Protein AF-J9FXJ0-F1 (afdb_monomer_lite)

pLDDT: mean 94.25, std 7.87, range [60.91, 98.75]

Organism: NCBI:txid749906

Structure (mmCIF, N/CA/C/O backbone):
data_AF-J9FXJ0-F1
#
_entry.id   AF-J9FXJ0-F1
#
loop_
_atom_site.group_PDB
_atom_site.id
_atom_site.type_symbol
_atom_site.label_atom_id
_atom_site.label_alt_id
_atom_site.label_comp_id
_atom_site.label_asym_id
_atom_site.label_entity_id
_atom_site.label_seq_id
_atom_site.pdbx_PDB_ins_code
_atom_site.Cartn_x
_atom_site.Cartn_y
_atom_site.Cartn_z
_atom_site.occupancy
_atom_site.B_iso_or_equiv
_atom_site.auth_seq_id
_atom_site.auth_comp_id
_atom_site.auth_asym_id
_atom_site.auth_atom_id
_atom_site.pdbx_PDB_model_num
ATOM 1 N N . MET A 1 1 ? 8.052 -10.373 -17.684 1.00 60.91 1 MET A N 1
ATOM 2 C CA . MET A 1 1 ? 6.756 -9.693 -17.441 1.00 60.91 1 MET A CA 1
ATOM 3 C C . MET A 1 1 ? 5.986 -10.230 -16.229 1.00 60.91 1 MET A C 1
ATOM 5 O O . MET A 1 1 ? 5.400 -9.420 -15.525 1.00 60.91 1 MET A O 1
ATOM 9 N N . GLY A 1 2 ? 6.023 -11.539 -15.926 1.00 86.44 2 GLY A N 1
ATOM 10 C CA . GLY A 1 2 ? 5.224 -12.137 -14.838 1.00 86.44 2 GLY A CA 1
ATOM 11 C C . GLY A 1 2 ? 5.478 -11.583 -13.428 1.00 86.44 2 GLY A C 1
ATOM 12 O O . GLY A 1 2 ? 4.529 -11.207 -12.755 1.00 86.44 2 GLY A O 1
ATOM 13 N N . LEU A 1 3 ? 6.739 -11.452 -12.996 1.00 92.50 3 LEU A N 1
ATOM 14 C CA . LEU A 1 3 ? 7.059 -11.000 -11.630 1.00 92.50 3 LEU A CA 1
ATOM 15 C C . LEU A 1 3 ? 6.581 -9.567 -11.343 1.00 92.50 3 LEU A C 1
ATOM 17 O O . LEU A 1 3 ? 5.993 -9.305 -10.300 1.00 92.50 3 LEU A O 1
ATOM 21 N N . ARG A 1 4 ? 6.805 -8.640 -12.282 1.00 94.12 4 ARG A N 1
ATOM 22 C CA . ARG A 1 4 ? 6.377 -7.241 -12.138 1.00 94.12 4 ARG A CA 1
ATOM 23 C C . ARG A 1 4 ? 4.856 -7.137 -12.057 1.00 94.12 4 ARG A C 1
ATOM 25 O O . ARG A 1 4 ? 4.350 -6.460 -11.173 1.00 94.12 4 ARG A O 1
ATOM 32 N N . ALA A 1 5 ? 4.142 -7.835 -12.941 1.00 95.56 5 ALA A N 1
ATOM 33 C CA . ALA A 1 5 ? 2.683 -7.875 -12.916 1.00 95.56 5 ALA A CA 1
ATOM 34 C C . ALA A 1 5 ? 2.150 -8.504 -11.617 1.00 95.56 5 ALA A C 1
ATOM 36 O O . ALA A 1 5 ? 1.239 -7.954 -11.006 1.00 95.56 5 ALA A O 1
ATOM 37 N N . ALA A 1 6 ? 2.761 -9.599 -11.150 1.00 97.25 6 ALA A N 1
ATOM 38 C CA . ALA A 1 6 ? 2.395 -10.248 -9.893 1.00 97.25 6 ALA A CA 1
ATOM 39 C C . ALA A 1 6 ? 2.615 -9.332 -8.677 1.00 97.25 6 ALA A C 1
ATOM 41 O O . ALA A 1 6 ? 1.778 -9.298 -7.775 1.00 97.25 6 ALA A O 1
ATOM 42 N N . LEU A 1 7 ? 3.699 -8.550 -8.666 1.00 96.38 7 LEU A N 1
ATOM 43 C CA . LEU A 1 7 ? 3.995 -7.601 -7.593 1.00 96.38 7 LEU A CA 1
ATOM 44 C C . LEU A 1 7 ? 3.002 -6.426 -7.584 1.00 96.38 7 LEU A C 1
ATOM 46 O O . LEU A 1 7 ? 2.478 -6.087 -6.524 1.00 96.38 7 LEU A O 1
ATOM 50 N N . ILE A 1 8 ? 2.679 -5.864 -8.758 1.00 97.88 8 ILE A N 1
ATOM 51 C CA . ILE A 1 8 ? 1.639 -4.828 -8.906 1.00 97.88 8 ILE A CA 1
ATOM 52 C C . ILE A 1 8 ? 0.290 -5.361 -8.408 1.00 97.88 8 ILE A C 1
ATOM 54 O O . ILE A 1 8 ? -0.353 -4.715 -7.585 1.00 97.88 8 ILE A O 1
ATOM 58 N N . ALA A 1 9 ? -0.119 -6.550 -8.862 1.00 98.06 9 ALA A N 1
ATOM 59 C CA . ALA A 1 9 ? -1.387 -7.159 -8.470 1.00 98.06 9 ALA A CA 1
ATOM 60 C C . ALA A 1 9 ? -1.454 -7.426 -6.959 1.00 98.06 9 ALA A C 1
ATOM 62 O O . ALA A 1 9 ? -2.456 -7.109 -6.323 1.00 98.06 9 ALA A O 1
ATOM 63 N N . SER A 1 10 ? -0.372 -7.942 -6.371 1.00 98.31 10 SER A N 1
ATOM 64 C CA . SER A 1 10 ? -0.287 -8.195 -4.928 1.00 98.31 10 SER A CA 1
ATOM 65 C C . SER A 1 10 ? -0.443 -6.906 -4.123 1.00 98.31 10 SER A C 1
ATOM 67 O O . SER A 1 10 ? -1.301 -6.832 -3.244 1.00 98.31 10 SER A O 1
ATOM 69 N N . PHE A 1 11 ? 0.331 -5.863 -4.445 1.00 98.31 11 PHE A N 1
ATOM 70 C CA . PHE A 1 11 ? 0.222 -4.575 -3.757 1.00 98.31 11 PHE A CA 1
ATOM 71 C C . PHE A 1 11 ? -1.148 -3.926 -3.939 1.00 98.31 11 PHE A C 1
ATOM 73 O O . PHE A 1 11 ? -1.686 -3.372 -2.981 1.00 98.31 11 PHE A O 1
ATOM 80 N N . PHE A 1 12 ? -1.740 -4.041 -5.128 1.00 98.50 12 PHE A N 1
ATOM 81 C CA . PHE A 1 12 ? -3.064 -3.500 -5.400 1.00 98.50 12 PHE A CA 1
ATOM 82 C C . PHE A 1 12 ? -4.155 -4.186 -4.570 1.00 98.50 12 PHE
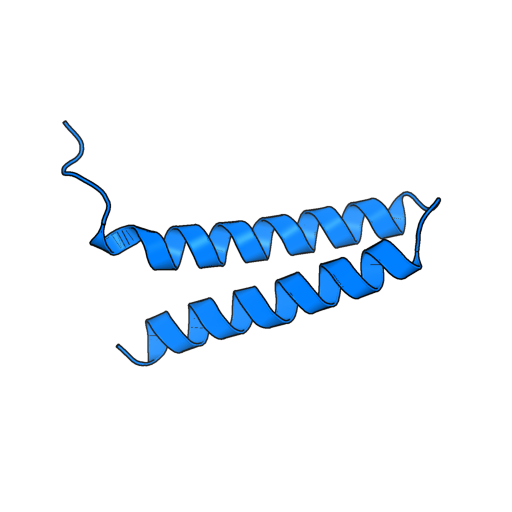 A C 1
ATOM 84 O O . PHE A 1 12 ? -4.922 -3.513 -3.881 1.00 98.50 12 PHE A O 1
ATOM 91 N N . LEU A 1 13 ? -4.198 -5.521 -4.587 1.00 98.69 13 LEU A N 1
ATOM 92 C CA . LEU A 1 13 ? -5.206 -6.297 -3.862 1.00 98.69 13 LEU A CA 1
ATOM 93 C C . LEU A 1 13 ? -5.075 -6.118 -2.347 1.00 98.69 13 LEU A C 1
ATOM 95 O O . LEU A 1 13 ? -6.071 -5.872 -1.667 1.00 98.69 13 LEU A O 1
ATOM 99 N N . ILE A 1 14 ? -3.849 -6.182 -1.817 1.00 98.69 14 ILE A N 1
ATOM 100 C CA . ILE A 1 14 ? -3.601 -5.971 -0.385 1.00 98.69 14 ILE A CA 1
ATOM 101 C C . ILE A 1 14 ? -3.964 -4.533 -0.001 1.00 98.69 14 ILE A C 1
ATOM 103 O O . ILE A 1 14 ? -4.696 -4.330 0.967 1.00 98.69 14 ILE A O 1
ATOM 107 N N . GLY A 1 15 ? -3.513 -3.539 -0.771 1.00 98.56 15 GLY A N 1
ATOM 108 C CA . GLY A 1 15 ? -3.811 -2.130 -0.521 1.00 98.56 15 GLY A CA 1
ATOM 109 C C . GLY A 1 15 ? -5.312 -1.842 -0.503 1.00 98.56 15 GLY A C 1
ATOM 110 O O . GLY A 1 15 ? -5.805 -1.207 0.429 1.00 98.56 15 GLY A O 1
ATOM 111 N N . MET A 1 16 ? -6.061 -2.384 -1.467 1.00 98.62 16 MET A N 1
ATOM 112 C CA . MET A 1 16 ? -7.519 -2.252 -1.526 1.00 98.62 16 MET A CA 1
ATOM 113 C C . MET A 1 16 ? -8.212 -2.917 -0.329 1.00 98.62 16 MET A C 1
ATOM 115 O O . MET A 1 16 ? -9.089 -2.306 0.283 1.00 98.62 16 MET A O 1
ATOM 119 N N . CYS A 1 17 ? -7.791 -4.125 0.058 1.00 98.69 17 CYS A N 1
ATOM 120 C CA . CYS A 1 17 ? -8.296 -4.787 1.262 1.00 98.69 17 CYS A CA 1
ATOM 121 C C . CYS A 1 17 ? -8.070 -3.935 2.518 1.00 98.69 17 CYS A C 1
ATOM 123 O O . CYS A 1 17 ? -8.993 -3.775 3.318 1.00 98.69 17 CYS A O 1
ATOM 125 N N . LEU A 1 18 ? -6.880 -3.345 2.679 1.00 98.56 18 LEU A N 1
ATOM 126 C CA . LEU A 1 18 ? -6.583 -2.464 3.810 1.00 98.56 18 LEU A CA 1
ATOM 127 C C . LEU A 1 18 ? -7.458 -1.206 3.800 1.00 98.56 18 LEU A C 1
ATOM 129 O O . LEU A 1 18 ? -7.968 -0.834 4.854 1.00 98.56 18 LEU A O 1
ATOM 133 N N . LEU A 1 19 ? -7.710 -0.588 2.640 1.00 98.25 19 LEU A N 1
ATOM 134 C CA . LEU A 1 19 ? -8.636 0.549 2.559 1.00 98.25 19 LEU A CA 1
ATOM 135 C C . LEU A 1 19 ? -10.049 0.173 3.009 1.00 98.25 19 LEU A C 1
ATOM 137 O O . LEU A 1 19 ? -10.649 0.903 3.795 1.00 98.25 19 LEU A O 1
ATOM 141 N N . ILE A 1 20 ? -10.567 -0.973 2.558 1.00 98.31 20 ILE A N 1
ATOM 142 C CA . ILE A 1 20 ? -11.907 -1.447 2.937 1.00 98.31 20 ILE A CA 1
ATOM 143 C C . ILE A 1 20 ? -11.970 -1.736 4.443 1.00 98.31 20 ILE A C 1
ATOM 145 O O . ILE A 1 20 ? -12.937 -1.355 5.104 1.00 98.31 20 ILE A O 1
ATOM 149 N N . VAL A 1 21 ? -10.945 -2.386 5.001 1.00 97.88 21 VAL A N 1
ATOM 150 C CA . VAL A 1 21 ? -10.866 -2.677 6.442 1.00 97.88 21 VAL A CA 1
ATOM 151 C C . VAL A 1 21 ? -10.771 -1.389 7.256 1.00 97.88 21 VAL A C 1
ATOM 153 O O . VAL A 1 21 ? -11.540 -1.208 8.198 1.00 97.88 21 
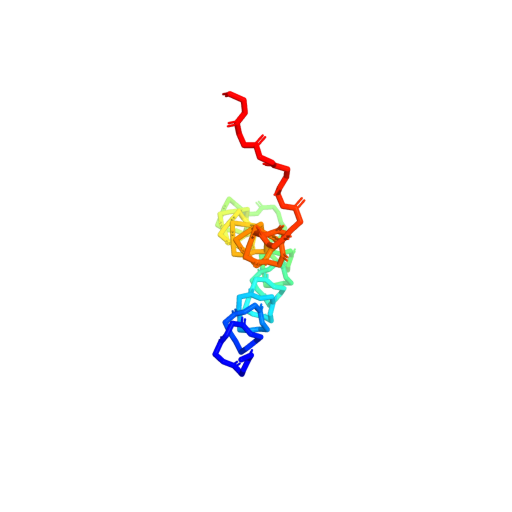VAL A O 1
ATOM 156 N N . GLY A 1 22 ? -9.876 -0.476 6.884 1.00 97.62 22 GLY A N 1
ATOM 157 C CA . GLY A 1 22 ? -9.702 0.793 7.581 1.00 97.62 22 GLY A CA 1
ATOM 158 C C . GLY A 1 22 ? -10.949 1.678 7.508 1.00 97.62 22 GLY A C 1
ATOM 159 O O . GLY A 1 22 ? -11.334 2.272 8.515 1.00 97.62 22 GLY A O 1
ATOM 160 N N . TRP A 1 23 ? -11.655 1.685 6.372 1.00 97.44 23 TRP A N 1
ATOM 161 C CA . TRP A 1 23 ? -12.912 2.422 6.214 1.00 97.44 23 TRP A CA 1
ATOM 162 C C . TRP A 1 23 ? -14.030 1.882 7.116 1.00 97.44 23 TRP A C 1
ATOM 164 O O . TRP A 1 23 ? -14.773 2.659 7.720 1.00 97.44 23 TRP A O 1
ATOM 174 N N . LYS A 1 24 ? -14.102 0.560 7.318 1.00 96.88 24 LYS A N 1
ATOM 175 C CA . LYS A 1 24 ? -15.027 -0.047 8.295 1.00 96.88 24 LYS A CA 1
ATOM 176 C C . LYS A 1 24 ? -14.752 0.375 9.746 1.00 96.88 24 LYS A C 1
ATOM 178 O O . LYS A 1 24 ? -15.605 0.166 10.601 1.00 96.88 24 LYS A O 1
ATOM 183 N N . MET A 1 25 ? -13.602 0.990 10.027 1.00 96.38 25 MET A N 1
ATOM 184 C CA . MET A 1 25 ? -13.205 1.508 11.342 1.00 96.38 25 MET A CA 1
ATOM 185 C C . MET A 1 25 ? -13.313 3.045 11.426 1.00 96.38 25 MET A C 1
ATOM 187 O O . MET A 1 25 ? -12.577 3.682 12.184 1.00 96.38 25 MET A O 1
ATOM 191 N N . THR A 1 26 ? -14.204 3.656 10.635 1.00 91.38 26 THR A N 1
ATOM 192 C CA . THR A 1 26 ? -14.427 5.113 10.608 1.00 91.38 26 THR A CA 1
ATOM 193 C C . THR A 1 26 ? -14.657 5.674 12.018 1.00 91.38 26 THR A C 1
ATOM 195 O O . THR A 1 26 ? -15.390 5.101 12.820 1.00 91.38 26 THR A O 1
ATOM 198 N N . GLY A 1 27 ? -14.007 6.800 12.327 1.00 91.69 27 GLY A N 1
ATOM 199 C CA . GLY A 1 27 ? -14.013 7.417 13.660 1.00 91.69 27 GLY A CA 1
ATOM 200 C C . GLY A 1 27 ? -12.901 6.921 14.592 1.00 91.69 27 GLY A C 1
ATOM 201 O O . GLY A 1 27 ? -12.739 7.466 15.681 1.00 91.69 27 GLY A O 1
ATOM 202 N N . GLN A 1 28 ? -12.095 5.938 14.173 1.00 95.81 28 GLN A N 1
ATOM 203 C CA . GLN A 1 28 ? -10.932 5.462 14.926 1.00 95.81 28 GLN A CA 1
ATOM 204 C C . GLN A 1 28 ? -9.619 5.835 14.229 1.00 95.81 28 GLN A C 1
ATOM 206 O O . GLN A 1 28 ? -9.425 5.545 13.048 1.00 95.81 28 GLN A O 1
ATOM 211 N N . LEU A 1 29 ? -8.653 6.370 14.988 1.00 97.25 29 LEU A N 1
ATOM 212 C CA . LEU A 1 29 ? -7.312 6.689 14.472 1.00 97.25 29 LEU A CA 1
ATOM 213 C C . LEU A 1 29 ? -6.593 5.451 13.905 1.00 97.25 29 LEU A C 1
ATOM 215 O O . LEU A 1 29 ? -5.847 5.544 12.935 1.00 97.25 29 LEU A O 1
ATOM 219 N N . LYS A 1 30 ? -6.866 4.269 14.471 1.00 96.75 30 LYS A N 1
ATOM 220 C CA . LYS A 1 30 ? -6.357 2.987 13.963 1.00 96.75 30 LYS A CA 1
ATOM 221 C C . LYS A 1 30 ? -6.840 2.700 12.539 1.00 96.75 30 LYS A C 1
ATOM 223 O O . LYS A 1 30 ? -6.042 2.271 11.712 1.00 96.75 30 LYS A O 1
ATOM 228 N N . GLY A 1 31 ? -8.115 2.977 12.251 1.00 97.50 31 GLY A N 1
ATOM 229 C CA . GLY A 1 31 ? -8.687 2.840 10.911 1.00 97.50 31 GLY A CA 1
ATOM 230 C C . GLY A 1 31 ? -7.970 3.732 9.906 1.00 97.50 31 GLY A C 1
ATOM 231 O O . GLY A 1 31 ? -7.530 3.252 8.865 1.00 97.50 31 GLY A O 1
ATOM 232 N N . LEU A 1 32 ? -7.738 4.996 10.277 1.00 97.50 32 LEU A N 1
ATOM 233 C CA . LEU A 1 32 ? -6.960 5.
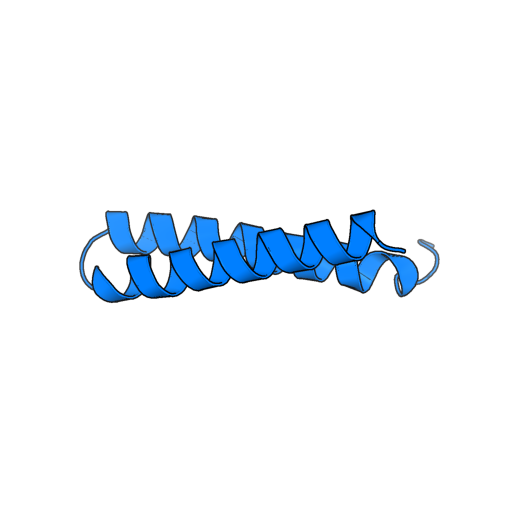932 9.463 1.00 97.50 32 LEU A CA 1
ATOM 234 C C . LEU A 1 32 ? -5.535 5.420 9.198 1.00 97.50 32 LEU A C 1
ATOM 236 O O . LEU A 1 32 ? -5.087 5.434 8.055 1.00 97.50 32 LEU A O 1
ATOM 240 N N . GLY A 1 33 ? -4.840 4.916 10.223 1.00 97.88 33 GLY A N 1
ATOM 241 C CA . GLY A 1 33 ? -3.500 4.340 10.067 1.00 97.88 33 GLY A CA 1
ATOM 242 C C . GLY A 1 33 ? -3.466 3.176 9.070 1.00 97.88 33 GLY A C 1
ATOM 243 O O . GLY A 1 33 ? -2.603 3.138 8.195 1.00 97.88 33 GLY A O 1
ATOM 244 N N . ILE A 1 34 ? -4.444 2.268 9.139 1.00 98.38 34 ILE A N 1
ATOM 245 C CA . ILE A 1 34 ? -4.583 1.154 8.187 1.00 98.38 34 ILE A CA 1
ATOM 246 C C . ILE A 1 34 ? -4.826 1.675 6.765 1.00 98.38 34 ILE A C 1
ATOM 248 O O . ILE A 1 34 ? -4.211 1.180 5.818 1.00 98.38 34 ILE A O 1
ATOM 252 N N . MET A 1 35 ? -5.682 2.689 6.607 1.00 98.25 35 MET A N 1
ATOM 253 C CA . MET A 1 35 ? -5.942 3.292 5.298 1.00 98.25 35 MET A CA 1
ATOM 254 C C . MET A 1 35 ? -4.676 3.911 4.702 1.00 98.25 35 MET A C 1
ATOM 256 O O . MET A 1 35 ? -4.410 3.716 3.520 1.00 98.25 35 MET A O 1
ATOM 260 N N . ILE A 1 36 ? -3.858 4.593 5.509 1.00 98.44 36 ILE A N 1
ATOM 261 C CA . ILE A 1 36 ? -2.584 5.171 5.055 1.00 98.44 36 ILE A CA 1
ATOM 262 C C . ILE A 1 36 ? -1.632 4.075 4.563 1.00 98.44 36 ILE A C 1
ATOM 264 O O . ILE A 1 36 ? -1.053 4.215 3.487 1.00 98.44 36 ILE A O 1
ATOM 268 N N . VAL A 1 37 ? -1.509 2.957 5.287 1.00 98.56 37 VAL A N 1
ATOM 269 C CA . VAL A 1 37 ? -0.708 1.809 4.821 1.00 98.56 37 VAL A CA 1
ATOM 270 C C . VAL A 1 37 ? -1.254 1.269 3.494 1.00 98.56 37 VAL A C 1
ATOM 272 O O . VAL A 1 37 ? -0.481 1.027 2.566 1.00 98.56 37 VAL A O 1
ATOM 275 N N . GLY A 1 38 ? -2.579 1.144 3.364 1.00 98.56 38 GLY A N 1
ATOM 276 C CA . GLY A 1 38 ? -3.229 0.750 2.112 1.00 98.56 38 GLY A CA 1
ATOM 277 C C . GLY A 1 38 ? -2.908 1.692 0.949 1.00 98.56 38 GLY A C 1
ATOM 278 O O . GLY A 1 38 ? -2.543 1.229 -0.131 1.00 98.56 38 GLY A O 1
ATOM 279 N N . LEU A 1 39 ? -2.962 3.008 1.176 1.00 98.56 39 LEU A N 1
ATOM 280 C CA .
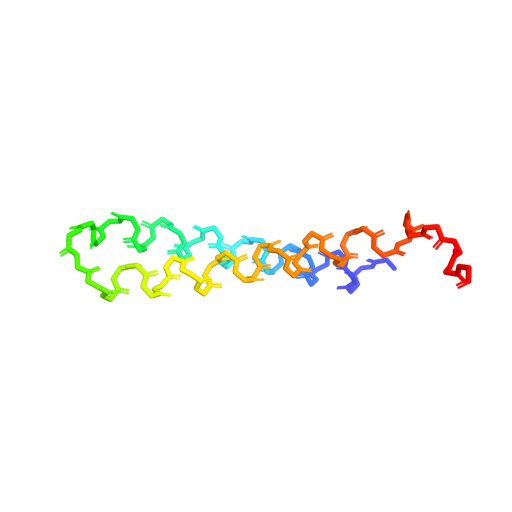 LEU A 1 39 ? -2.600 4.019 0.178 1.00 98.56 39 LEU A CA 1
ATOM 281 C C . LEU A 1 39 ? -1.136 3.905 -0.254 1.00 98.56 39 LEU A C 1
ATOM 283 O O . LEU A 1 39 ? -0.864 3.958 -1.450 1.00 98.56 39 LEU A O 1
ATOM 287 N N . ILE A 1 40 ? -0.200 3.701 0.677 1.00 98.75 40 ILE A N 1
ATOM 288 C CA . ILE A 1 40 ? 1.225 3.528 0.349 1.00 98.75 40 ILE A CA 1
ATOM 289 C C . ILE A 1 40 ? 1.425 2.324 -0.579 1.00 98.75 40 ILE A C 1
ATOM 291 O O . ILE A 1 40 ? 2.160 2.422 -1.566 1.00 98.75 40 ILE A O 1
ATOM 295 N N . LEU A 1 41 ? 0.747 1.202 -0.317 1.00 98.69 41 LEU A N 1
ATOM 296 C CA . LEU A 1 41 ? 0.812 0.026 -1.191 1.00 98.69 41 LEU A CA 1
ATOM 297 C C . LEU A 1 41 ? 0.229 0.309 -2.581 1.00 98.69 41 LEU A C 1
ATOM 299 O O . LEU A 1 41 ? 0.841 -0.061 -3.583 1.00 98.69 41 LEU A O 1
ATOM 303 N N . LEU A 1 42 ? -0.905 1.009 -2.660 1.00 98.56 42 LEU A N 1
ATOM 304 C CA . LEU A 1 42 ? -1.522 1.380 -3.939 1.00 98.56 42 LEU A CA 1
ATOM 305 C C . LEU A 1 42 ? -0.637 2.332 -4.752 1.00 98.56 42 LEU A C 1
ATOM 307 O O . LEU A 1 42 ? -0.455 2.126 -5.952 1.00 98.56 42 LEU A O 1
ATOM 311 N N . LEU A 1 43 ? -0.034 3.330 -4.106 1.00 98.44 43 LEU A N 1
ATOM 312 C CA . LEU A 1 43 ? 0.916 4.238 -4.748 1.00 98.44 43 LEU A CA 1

^^^^^^^^^^^^^^^^

**Problem to work on:**
Produce a word-for-word copy of everything above from the line holding "ATOM 121 C C" down to the line holding "ATOM 126 C CA", with both of those lines kept.

**Exercise answer:**
ATOM 121 C C . CYS A 1 17 ? -8.070 -3.935 2.518 1.00 98.69 17 CYS A C 1
ATOM 123 O O . CYS A 1 17 ? -8.993 -3.775 3.318 1.00 98.69 17 CYS A O 1
ATOM 125 N N . LEU A 1 18 ? -6.880 -3.345 2.679 1.00 98.56 18 LEU A N 1
ATOM 126 C CA . LEU A 1 18 ? -6.583 -2.464 3.810 1.00 98.56 18 LEU A CA 1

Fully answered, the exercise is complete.